- PROBLEM -
State how many lines in the entries below hold the string "backbone", and give nothing besides that number.

- SOURCE MATERIAL -
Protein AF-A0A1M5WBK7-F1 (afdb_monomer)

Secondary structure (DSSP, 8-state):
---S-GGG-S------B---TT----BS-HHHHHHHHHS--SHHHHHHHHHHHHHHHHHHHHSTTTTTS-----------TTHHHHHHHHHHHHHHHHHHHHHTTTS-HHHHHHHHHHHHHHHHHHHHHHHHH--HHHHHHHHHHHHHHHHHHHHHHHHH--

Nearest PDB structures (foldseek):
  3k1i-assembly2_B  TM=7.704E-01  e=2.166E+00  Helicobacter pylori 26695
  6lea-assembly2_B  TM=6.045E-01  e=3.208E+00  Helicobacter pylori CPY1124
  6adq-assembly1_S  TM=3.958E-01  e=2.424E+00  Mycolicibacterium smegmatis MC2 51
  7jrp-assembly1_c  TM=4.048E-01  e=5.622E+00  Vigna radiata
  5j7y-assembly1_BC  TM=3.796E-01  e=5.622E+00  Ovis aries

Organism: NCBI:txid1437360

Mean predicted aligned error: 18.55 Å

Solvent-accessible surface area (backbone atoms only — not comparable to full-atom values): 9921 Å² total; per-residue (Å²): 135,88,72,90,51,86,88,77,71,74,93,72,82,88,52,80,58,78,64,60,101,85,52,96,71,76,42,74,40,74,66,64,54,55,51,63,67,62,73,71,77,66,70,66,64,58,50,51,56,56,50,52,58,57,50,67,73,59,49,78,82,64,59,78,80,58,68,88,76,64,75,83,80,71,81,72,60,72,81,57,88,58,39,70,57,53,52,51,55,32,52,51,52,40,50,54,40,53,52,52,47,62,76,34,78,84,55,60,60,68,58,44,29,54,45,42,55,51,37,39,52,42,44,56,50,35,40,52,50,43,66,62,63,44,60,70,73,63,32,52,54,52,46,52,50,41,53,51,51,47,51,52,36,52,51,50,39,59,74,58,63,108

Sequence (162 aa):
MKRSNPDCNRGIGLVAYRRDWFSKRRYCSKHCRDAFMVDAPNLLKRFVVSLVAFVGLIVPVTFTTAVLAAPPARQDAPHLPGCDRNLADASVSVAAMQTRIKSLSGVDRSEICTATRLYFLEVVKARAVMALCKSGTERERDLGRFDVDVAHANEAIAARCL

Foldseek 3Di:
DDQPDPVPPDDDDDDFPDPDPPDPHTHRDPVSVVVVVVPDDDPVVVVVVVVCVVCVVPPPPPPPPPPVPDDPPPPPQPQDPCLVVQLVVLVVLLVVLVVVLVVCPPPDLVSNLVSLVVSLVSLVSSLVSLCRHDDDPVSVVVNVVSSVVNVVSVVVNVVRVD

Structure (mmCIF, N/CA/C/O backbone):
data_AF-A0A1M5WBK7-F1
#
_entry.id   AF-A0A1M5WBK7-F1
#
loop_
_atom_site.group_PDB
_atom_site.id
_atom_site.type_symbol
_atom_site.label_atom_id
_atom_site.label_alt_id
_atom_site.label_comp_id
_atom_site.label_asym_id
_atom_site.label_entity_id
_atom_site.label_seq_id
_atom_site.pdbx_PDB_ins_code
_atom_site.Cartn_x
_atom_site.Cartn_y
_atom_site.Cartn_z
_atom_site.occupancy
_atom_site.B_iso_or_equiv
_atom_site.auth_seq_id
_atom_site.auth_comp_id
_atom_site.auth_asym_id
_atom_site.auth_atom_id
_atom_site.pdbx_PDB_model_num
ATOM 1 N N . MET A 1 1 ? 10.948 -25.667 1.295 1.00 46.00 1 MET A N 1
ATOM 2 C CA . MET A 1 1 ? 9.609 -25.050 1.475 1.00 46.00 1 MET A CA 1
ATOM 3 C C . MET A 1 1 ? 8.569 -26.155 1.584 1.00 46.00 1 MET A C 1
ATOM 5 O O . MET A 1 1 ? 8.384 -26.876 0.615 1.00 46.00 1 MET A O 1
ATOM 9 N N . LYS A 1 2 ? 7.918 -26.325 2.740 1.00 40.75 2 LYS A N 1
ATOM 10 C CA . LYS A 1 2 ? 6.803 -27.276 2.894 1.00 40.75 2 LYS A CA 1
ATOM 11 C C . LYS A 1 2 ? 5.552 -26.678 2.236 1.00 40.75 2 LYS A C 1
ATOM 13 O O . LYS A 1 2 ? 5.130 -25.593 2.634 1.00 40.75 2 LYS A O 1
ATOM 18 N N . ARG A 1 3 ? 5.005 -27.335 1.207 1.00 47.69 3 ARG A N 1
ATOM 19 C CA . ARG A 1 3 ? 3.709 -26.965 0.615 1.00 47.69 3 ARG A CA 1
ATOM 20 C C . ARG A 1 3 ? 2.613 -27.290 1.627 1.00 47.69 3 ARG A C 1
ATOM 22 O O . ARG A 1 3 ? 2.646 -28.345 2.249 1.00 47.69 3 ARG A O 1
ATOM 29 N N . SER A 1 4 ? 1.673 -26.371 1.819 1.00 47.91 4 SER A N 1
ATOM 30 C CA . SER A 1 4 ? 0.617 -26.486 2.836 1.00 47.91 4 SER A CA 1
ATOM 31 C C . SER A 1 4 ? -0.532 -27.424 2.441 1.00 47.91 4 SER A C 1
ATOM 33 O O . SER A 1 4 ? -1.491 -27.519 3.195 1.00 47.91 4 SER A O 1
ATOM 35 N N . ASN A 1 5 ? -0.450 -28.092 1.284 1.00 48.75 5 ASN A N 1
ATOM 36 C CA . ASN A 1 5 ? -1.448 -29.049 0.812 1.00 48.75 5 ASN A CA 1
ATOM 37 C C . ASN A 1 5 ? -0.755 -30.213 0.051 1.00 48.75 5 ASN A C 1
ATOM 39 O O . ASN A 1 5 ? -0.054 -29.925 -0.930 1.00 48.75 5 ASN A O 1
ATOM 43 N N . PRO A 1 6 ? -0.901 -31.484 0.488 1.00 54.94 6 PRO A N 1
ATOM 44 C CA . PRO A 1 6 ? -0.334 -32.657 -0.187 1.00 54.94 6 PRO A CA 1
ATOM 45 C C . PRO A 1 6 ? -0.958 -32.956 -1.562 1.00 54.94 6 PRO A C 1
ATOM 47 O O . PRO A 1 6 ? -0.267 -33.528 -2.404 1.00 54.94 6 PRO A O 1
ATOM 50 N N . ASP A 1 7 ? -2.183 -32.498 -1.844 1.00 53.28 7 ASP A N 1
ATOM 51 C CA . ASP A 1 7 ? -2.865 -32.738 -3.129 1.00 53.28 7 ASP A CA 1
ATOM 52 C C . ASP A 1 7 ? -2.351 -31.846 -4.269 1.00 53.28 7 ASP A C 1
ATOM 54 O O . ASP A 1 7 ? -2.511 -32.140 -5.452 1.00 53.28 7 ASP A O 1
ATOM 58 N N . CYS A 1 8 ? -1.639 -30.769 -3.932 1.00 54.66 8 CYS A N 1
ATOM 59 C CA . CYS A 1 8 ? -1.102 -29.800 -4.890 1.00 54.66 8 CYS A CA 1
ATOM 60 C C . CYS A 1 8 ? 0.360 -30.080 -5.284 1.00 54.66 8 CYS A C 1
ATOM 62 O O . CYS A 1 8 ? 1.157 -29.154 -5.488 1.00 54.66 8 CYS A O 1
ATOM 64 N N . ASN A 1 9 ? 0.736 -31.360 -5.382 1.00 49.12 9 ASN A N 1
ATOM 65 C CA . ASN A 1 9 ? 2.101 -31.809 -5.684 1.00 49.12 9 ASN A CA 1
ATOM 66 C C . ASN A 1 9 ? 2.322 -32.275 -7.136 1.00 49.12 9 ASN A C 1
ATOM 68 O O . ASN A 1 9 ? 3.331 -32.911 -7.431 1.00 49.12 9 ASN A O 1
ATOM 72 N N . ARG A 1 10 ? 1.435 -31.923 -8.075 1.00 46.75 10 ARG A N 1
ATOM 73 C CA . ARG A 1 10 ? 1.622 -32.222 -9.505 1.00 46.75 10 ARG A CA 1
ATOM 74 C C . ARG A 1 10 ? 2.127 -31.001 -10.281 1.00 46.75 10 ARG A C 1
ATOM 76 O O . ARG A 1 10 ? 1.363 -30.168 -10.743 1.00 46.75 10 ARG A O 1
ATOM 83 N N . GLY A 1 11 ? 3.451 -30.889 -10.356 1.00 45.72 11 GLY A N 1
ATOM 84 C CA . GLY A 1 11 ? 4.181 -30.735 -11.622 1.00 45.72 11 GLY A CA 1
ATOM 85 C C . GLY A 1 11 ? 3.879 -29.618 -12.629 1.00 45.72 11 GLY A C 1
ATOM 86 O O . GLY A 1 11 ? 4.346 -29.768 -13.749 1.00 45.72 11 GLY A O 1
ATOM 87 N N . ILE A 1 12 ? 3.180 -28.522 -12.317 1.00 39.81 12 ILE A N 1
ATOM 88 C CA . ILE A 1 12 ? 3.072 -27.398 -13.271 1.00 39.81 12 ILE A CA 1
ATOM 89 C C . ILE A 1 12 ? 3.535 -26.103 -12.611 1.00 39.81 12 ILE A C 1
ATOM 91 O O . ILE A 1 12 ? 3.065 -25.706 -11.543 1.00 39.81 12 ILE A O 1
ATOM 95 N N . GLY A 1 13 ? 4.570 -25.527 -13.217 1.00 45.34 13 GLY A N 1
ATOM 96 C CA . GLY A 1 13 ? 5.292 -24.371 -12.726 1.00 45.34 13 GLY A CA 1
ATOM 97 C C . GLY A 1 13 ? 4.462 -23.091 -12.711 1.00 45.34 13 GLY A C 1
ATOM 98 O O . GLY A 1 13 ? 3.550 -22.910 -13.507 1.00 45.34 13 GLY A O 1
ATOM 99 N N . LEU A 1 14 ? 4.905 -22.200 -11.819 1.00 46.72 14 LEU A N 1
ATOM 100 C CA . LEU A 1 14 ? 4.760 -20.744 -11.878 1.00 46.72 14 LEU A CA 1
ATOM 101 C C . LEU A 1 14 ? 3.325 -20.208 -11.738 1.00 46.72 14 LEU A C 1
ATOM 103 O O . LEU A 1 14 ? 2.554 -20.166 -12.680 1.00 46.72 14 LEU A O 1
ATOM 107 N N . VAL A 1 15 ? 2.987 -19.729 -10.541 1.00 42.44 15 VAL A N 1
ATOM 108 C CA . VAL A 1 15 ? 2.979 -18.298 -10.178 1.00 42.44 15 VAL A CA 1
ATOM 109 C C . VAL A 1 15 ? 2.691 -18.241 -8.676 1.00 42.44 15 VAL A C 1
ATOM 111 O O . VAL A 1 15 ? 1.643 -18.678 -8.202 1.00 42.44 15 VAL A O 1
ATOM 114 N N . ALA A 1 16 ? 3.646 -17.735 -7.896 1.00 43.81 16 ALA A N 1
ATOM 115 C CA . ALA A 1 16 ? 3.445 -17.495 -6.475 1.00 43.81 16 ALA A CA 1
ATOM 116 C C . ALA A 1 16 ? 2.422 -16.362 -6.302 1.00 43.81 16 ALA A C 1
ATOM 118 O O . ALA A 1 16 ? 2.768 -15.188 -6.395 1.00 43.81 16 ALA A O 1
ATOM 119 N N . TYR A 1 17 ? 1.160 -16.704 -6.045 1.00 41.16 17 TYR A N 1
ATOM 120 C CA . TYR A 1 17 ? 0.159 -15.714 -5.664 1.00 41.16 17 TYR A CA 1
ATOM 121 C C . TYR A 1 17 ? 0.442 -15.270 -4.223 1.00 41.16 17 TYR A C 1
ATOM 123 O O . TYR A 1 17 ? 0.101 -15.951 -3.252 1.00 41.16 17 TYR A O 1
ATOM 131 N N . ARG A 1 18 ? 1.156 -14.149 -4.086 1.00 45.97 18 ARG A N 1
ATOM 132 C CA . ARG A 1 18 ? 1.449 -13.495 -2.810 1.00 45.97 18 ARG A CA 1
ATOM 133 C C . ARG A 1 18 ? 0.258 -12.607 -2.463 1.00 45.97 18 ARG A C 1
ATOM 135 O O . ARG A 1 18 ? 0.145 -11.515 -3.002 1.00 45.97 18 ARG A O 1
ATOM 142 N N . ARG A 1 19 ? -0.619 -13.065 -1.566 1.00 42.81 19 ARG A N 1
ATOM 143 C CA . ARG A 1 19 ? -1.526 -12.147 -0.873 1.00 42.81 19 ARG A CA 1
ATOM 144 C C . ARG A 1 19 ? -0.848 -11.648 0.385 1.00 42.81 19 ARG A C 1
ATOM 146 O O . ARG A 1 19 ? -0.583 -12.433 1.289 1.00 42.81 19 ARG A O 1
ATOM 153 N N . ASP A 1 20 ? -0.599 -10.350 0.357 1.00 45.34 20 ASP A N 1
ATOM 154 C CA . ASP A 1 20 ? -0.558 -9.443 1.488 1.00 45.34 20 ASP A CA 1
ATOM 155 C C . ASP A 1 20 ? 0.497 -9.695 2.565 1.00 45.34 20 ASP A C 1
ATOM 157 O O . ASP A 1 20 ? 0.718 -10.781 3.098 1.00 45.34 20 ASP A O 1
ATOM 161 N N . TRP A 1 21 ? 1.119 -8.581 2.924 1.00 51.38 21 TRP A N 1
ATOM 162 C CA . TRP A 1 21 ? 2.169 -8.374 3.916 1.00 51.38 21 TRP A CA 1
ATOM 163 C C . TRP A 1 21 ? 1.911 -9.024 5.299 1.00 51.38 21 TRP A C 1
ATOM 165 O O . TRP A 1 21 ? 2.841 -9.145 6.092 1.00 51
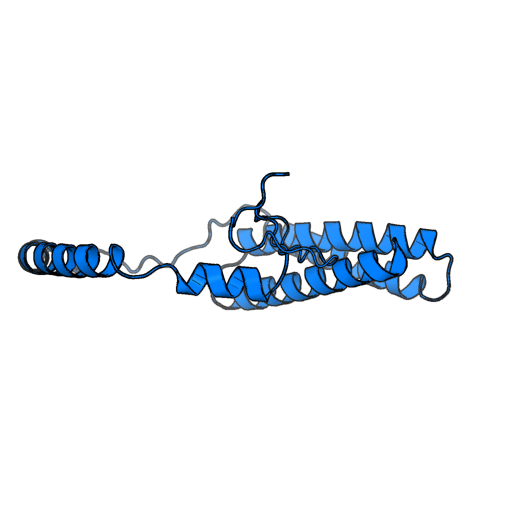.38 21 TRP A O 1
ATOM 175 N N . PHE A 1 22 ? 0.695 -9.514 5.582 1.00 41.16 22 PHE A N 1
ATOM 176 C CA . PHE A 1 22 ? 0.290 -10.080 6.875 1.00 41.16 22 PHE A CA 1
ATOM 177 C C . PHE A 1 22 ? -0.071 -11.582 6.896 1.00 41.16 22 PHE A C 1
ATOM 179 O O . PHE A 1 22 ? -0.379 -12.103 7.966 1.00 41.16 22 PHE A O 1
ATOM 186 N N . SER A 1 23 ? 0.025 -12.333 5.788 1.00 45.47 23 SER A N 1
ATOM 187 C CA . SER A 1 23 ? -0.256 -13.786 5.784 1.00 45.47 23 SER A CA 1
ATOM 188 C C . SER A 1 23 ? 0.942 -14.617 5.314 1.00 45.47 23 SER A C 1
ATOM 190 O O . SER A 1 23 ? 1.330 -14.613 4.149 1.00 45.47 23 SER A O 1
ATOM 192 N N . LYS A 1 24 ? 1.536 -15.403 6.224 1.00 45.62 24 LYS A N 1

- ANSWER SPACE -
2